[The problem] Beneath this line is the data. Output exactly the lines from the line with "ATOM 67 N N" to the line with "ATOM 76 C CA", both ends included, and nothing more.

%%

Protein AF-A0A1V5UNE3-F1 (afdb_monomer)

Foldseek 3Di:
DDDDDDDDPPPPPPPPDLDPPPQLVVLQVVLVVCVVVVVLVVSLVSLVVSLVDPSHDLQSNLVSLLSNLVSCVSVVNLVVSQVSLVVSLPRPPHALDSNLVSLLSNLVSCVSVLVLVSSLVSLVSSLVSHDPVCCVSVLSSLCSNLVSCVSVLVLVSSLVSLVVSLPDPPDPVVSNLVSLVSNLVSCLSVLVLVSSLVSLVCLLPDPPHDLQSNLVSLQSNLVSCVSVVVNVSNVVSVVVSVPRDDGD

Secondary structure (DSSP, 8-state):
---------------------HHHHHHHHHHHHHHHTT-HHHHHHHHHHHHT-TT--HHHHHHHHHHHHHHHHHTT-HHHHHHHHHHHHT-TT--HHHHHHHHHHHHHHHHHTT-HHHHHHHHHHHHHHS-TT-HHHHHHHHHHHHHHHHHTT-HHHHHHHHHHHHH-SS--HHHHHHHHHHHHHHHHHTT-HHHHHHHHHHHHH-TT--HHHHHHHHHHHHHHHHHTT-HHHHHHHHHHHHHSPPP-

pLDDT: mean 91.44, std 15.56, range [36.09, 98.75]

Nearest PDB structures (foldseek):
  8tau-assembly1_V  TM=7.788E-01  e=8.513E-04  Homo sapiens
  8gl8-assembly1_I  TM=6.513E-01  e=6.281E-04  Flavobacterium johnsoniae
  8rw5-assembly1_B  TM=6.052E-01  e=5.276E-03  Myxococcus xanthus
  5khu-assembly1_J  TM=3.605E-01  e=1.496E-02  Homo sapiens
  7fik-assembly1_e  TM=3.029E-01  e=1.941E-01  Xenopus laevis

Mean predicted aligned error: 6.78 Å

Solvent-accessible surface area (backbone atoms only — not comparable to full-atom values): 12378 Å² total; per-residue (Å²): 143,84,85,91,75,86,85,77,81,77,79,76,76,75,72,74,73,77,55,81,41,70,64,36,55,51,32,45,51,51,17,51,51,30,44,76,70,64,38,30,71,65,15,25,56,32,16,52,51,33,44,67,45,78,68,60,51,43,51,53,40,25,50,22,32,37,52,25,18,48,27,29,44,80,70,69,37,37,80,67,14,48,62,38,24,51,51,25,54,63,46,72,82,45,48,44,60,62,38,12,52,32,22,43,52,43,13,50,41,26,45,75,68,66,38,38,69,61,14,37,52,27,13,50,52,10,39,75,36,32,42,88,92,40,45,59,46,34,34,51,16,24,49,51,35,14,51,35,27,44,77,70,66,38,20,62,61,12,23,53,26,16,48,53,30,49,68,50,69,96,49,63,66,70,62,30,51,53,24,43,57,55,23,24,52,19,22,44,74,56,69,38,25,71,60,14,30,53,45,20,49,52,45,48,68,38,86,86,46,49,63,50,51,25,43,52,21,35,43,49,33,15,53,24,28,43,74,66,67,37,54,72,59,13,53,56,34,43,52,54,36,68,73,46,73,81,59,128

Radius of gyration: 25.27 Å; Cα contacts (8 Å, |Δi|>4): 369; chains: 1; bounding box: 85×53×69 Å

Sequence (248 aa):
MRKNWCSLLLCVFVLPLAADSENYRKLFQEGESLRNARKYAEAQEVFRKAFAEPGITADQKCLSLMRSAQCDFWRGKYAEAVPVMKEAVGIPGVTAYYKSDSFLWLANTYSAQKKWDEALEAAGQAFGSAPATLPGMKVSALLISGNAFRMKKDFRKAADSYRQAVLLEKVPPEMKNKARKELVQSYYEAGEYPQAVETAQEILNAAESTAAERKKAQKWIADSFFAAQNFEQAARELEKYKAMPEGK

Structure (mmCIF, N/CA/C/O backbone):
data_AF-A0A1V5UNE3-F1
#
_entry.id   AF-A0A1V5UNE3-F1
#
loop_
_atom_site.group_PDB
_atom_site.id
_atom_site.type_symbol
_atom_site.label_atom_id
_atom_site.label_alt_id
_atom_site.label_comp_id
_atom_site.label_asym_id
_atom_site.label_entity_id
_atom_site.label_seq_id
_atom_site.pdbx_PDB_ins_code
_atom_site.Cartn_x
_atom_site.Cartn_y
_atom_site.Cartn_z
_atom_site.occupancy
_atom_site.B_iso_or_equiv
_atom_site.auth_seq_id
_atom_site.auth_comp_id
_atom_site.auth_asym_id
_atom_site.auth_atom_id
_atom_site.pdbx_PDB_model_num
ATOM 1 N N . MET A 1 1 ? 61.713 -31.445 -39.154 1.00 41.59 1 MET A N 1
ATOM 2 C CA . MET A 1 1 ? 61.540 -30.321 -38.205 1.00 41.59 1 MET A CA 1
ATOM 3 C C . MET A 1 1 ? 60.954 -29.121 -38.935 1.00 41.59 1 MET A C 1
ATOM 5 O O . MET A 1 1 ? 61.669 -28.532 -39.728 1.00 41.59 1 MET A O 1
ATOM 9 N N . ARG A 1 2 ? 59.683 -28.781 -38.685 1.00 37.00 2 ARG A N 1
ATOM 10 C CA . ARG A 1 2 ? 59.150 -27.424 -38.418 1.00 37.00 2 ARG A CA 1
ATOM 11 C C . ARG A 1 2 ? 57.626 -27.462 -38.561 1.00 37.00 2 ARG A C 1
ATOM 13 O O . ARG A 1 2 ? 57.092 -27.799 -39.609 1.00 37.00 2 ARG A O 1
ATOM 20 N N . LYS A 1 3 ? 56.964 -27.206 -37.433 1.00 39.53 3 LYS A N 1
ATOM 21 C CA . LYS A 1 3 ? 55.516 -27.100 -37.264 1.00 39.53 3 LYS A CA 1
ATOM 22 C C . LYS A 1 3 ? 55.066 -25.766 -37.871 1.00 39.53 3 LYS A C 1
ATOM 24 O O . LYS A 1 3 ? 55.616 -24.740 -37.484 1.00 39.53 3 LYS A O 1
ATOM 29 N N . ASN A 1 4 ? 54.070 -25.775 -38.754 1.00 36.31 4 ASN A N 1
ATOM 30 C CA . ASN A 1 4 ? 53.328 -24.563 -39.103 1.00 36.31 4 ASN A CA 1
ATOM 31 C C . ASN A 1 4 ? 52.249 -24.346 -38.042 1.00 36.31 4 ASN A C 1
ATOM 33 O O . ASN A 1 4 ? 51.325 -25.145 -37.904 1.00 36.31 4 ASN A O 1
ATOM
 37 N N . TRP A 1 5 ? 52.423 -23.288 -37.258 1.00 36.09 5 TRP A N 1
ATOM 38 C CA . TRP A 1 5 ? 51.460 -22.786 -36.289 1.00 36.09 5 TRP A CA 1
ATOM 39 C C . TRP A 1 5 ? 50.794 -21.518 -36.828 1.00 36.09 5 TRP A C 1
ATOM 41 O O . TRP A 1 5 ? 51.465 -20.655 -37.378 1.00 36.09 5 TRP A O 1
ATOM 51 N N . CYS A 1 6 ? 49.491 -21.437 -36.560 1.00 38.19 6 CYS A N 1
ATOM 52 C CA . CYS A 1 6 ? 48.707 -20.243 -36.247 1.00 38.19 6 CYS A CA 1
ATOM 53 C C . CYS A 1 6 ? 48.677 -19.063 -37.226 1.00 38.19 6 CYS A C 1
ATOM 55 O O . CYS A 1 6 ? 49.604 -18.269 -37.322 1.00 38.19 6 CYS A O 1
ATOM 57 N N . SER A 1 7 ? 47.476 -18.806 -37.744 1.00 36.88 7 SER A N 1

%%
%%

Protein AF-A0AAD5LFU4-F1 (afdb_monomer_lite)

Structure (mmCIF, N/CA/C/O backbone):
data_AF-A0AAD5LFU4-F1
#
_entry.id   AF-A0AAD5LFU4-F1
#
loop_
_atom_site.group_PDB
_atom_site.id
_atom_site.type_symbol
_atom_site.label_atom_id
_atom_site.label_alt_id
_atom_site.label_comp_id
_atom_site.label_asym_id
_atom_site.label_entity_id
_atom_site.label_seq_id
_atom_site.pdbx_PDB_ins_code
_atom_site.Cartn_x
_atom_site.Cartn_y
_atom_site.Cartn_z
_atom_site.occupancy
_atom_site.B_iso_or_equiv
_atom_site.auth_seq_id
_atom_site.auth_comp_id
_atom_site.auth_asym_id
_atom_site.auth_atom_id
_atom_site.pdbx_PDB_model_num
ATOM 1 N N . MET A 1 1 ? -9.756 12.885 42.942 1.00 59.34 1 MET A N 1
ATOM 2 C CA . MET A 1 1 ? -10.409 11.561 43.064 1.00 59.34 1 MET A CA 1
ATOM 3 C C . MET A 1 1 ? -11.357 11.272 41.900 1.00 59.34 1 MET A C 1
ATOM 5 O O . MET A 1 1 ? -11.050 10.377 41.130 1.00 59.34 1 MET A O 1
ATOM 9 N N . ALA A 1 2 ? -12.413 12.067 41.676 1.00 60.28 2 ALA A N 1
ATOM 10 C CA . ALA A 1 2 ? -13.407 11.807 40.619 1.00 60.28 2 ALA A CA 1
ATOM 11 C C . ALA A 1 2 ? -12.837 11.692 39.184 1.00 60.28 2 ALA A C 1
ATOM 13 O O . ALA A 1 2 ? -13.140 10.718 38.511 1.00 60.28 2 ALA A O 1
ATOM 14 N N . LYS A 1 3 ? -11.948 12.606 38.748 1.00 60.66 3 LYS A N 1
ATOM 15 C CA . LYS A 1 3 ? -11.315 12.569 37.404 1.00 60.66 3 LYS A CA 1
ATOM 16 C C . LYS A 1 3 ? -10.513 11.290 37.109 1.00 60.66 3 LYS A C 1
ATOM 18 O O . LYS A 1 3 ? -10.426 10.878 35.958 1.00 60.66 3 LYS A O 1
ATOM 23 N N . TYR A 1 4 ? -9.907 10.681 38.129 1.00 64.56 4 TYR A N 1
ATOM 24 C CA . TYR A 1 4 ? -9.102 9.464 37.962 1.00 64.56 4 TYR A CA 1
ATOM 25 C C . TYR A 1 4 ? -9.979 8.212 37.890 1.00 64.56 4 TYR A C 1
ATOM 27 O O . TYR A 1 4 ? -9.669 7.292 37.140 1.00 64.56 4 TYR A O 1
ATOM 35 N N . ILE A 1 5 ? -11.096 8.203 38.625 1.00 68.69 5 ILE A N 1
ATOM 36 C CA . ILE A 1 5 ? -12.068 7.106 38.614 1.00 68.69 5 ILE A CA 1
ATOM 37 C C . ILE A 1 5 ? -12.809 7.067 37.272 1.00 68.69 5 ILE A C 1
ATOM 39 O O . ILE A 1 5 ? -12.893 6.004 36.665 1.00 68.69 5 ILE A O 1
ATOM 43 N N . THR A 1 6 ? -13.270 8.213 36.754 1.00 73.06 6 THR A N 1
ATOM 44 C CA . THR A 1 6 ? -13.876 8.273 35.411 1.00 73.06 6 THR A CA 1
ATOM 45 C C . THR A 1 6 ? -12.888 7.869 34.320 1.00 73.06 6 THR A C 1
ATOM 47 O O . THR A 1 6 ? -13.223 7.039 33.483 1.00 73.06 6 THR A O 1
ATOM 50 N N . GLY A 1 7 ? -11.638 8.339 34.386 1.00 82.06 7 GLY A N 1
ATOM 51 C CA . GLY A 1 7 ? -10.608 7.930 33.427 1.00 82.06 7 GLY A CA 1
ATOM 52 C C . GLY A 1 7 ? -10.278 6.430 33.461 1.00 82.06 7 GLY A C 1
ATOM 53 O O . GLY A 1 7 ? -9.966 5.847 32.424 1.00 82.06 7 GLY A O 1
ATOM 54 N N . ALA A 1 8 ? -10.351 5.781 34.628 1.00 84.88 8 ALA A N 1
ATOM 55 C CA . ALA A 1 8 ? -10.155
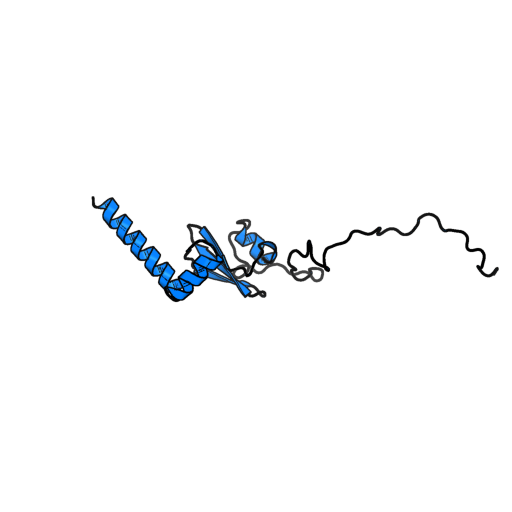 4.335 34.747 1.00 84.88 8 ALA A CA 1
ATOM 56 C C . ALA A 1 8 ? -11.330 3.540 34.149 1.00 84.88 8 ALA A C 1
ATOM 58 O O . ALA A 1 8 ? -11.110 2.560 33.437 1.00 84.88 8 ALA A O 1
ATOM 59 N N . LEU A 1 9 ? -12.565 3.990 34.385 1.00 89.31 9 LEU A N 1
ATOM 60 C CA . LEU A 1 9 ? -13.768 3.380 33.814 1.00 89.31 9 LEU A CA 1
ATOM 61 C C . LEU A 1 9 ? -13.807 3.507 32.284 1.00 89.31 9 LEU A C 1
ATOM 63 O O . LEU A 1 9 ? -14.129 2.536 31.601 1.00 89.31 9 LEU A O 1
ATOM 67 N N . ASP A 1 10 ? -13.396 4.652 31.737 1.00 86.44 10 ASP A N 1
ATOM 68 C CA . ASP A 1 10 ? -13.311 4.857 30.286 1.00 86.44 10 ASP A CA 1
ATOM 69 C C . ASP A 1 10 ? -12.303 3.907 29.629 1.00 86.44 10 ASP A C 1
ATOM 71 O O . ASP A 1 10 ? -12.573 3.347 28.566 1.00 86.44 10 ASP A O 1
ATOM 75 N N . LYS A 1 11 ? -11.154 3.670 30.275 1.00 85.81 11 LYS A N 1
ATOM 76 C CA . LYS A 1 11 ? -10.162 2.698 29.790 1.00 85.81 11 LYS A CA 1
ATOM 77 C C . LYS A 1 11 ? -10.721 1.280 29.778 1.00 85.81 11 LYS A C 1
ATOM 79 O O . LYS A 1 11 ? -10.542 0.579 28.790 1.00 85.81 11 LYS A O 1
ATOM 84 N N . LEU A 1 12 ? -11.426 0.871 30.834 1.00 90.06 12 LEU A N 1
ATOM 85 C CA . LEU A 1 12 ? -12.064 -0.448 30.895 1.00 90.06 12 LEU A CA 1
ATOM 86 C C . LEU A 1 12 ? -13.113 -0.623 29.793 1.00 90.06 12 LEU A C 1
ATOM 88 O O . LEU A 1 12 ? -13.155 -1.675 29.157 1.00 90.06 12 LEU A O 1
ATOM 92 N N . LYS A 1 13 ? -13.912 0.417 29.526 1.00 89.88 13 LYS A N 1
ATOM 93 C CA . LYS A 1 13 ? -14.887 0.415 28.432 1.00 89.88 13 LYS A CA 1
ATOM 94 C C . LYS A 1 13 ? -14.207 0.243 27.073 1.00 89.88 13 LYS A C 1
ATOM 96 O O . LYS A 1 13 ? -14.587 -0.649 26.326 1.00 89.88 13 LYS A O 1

%%

[Answer for the task]
ATOM 67 N N . ASP A 1 10 ? -13.396 4.652 31.737 1.00 86.44 10 ASP A N 1
ATOM 68 C CA . ASP A 1 10 ? -13.311 4.857 30.286 1.00 86.44 10 ASP A CA 1
ATOM 69 C C . ASP A 1 10 ? -12.303 3.907 29.629 1.00 86.44 10 ASP A C 1
ATOM 71 O O . ASP A 1 10 ? -12.573 3.347 28.566 1.00 86.44 10 ASP A O 1
ATOM 75 N N . LYS A 1 11 ? -11.154 3.670 30.275 1.00 85.81 11 LYS A N 1
ATOM 76 C CA . LYS A 1 11 ? -10.162 2.698 29.790 1.00 85.81 11 LYS A CA 1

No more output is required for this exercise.